Going through the material below, output exactly the lines from the one containing "ATOM 24 N N" through the one containing "6 GLU A N 1", and no pictures.

Records for this task>
● ● ● ● ● ● ●

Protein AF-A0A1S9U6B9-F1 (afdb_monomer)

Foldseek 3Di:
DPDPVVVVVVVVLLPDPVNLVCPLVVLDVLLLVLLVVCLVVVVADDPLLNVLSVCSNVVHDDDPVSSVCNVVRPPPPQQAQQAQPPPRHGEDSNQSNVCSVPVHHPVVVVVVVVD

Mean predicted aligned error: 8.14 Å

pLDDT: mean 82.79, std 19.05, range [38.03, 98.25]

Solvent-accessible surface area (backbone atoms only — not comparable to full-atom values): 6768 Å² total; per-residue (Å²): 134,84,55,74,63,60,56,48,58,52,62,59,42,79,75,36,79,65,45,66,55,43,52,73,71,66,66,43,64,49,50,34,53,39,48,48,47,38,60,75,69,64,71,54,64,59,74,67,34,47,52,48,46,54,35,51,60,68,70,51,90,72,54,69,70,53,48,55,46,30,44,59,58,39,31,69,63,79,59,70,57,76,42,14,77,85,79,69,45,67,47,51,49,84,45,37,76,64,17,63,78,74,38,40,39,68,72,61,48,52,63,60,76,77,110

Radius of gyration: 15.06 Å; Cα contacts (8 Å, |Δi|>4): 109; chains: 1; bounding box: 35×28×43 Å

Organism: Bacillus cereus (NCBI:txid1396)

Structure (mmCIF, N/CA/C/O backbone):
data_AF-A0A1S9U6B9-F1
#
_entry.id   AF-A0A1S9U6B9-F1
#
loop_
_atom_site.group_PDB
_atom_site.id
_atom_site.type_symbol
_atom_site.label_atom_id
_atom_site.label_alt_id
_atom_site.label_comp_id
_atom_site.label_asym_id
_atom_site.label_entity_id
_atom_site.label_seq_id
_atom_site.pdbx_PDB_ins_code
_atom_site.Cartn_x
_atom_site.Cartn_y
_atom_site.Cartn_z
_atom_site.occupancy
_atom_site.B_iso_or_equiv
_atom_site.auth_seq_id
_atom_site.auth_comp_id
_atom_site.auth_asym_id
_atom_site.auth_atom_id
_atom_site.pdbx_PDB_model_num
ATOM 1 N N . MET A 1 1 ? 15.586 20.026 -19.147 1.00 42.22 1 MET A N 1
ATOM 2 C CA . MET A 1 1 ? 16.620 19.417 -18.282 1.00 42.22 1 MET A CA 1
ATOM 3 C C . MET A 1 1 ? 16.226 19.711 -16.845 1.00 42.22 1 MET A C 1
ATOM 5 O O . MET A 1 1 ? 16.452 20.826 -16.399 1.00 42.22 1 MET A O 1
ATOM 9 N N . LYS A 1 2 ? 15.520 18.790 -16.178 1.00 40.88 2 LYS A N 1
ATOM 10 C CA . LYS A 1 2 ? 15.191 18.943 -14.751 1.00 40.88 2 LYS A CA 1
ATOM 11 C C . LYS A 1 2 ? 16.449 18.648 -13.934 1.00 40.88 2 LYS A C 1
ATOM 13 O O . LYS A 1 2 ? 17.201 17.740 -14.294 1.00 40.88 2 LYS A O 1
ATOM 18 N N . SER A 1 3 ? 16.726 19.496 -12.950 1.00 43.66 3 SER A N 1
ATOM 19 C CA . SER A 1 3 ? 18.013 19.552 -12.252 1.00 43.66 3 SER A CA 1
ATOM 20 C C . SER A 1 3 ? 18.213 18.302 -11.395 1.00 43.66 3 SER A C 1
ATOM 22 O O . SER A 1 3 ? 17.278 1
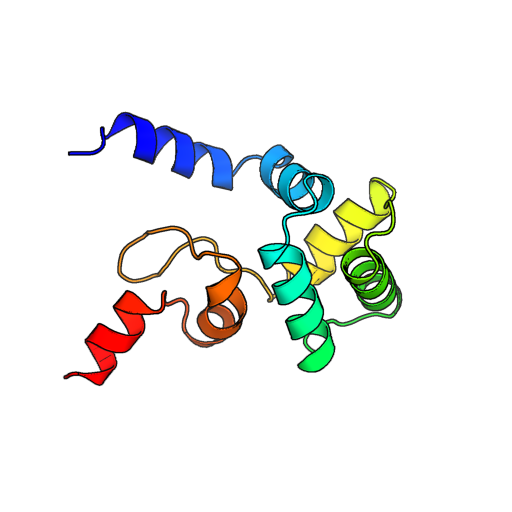7.836 -10.748 1.00 43.66 3 SER A O 1
ATOM 24 N N . THR A 1 4 ? 19.441 17.783 -11.338 1.00 41.22 4 THR A N 1
ATOM 25 C CA . THR A 1 4 ? 19.856 16.658 -10.478 1.00 41.22 4 THR A CA 1
ATOM 26 C C . THR A 1 4 ? 19.463 16.864 -9.006 1.00 41.22 4 THR A C 1
ATOM 28 O O . THR A 1 4 ? 19.243 15.900 -8.282 1.00 41.22 4 THR A O 1
ATOM 31 N N . THR A 1 5 ? 19.302 18.120 -8.582 1.00 41.94 5 THR A N 1
ATOM 32 C CA . THR A 1 5 ? 18.843 18.515 -7.245 1.00 41.94 5 THR A CA 1
ATOM 33 C C . THR A 1 5 ? 17.374 18.165 -6.972 1.00 41.94 5 THR A C 1
ATOM 35 O O . THR A 1 5 ? 17.075 17.704 -5.880 1.00 41.94 5 THR A O 1
ATOM 38 N N
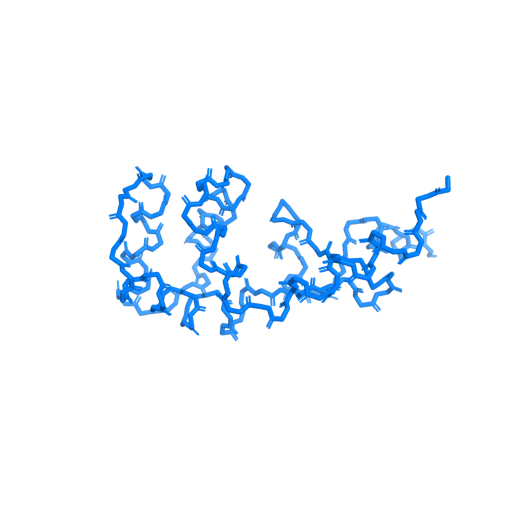 . GLU A 1 6 ? 16.472 18.287 -7.956 1.00 45.97 6 GLU A N 1
ATOM 39 C CA . GLU A 1 6 ? 15.044 17.940 -7.786 1.00 45.97 6 GLU A CA 1
ATOM 40 C C . GLU A 1 6 ? 14.849 16.421 -7.667 1.00 45.97 6 GLU A C 1
ATOM 42 O O . GLU A 1 6 ? 13.993 15.949 -6.922 1.00 45.97 6 GLU A O 1
ATOM 47 N N . LYS A 1 7 ? 15.683 15.638 -8.369 1.00 44.03 7 LYS A N 1
ATOM 48 C CA . LYS A 1 7 ? 15.714 14.175 -8.218 1.00 44.03 7 LYS A CA 1
ATOM 49 C C . LYS A 1 7 ? 16.206 13.759 -6.830 1.00 44.03 7 LYS A C 1
ATOM 51 O O . LYS A 1 7 ? 15.659 12.826 -6.260 1.00 44.03 7 LYS A O 1
ATOM 56 N N . LEU A 1 8 ? 17.199 14.458 -6.277 1.00 38.03 8 LEU A N 1
ATOM 57 C CA . LEU A 1 8 ? 17.704 14.189 -4.927 1.00 38.03 8 LEU A CA 1
ATOM 58 C C . LEU A 1 8 ? 16.691 14.581 -3.840 1.00 38.03 8 LEU A C 1
ATOM 60 O O . LEU A 1 8 ? 16.521 13.827 -2.890 1.00 38.03 8 LEU A O 1
ATOM 64 N N . GLU A 1 9 ? 15.969 15.694 -3.992 1.00 39.84 9 GLU A N 1
ATOM 65 C CA . GLU A 1 9 ? 14.912 16.091 -3.045 1.00 39.84 9 GLU A CA 1
ATOM 66 C C . GLU A 1 9 ? 13.716 15.127 -3.042 1.00 39.84 9 GLU A C 1
ATOM 68 O O . GLU A 1 9 ? 13.120 14.899 -1.991 1.00 39.84 9 GLU A O 1
ATOM 73 N N . PHE A 1 10 ? 13.383 14.517 -4.184 1.00 41.91 10 PHE A N 1
ATOM 74 C CA . PHE A 1 10 ? 12.336 13.494 -4.251 1.00 41.91 10 PHE A CA 1
ATOM 75 C C . PHE A 1 10 ? 12.781 12.170 -3.606 1.00 41.91 10 PHE A C 1
ATOM 77 O O . PHE A 1 10 ? 12.039 11.597 -2.814 1.00 41.91 10 PHE A O 1
ATOM 84 N N . VAL A 1 11 ? 14.006 11.712 -3.895 1.00 42.47 11 VAL A N 1
ATOM 85 C CA . VAL A 1 11 ? 14.571 10.456 -3.356 1.00 42.47 11 VAL A CA 1
ATOM 86 C C . VAL A 1 11 ? 14.827 10.535 -1.844 1.00 42.47 11 VAL A C 1
ATOM 88 O O . VAL A 1 11 ? 14.727 9.537 -1.142 1.00 42.47 11 VAL A O 1
ATOM 91 N N . ILE A 1 12 ? 15.118 11.719 -1.298 1.00 45.00 12 ILE A N 1
ATOM 92 C CA . ILE A 1 12 ? 15.244 11.904 0.159 1.00 45.00 12 ILE A CA 1
ATOM 93 C C . ILE A 1 12 ? 13.868 11.840 0.851 1.00 45.00 12 ILE A C 1
ATOM 95 O O . ILE A 1 12 ? 13.784 11.426 2.005 1.00 45.00 12 ILE A O 1
ATOM 99 N N . ARG A 1 13 ? 12.781 12.173 0.142 1.00 45.34 13 ARG A N 1
ATOM 100 C CA . ARG A 1 13 ? 11.407 12.173 0.668 1.00 45.34 13 ARG A CA 1
ATOM 101 C C . ARG A 1 13 ? 10.802 10.778 0.833 1.00 45.34 13 ARG A C 1
ATOM 103 O O . ARG A 1 13 ? 9.949 10.610 1.691 1.00 45.34 13 ARG A O 1
ATOM 110 N N . SER A 1 14 ? 11.232 9.783 0.058 1.00 46.19 14 SER A N 1
ATOM 111 C CA . SER A 1 14 ? 10.679 8.420 0.124 1.00 46.19 14 SER A CA 1
ATOM 112 C C . SER A 1 14 ? 11.120 7.627 1.362 1.00 46.19 14 SER A C 1
ATOM 114 O O . SER A 1 14 ? 10.524 6.605 1.682 1.00 46.19 14 SER A O 1
ATOM 116 N N . LYS A 1 15 ? 12.127 8.119 2.099 1.00 48.81 15 LYS A N 1
ATOM 117 C CA . LYS A 1 15 ? 12.602 7.532 3.367 1.00 48.81 15 LYS A CA 1
ATOM 118 C C . LYS A 1 15 ? 12.194 8.327 4.605 1.00 48.81 15 LYS A C 1
ATOM 120 O O . LYS A 1 15 ? 12.699 8.051 5.695 1.00 48.81 15 LYS A O 1
ATOM 125 N N . ASP A 1 16 ? 11.317 9.313 4.441 1.00 52.72 16 ASP A N 1
ATOM 126 C CA . ASP A 1 16 ? 10.831 10.131 5.540 1.00 52.72 16 ASP A CA 1
ATOM 127 C C . ASP A 1 16 ? 9.536 9.519 6.107 1.00 52.72 16 ASP A C 1
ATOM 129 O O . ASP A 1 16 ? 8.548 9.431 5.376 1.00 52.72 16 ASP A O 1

● ● ● ● ● ● ●

Answer area>
ATOM 24 N N . THR A 1 4 ? 19.441 17.783 -11.338 1.00 41.22 4 THR A N 1
ATOM 25 C CA . THR A 1 4 ? 19.856 16.658 -10.478 1.00 41.22 4 THR A CA 1
ATOM 26 C C . THR A 1 4 ? 19.463 16.864 -9.006 1.00 41.22 4 THR A C 1
ATOM 28 O O . THR A 1 4 ? 19.243 15.900 -8.282 1.00 41.22 4 THR A O 1
ATOM 31 N N . THR A 1 5 ? 19.302 18.120 -8.582 1.00 41.94 5 THR A N 1
ATOM 32 C CA . THR A 1 5 ? 18.843 18.515 -7.245 1.00 41.94 5 THR A CA 1
ATOM 33 C C . THR A 1 5 ? 17.374 18.165 -6.972 1.00 41.94 5 THR A C 1
ATOM 35 O O . THR A 1 5 ? 17.075 17.704 -5.880 1.00 41.94 5 THR A O 1
ATOM 38 N N
 . GLU A 1 6 ? 16.472 18.287 -7.956 1.00 45.97 6 GLU A N 1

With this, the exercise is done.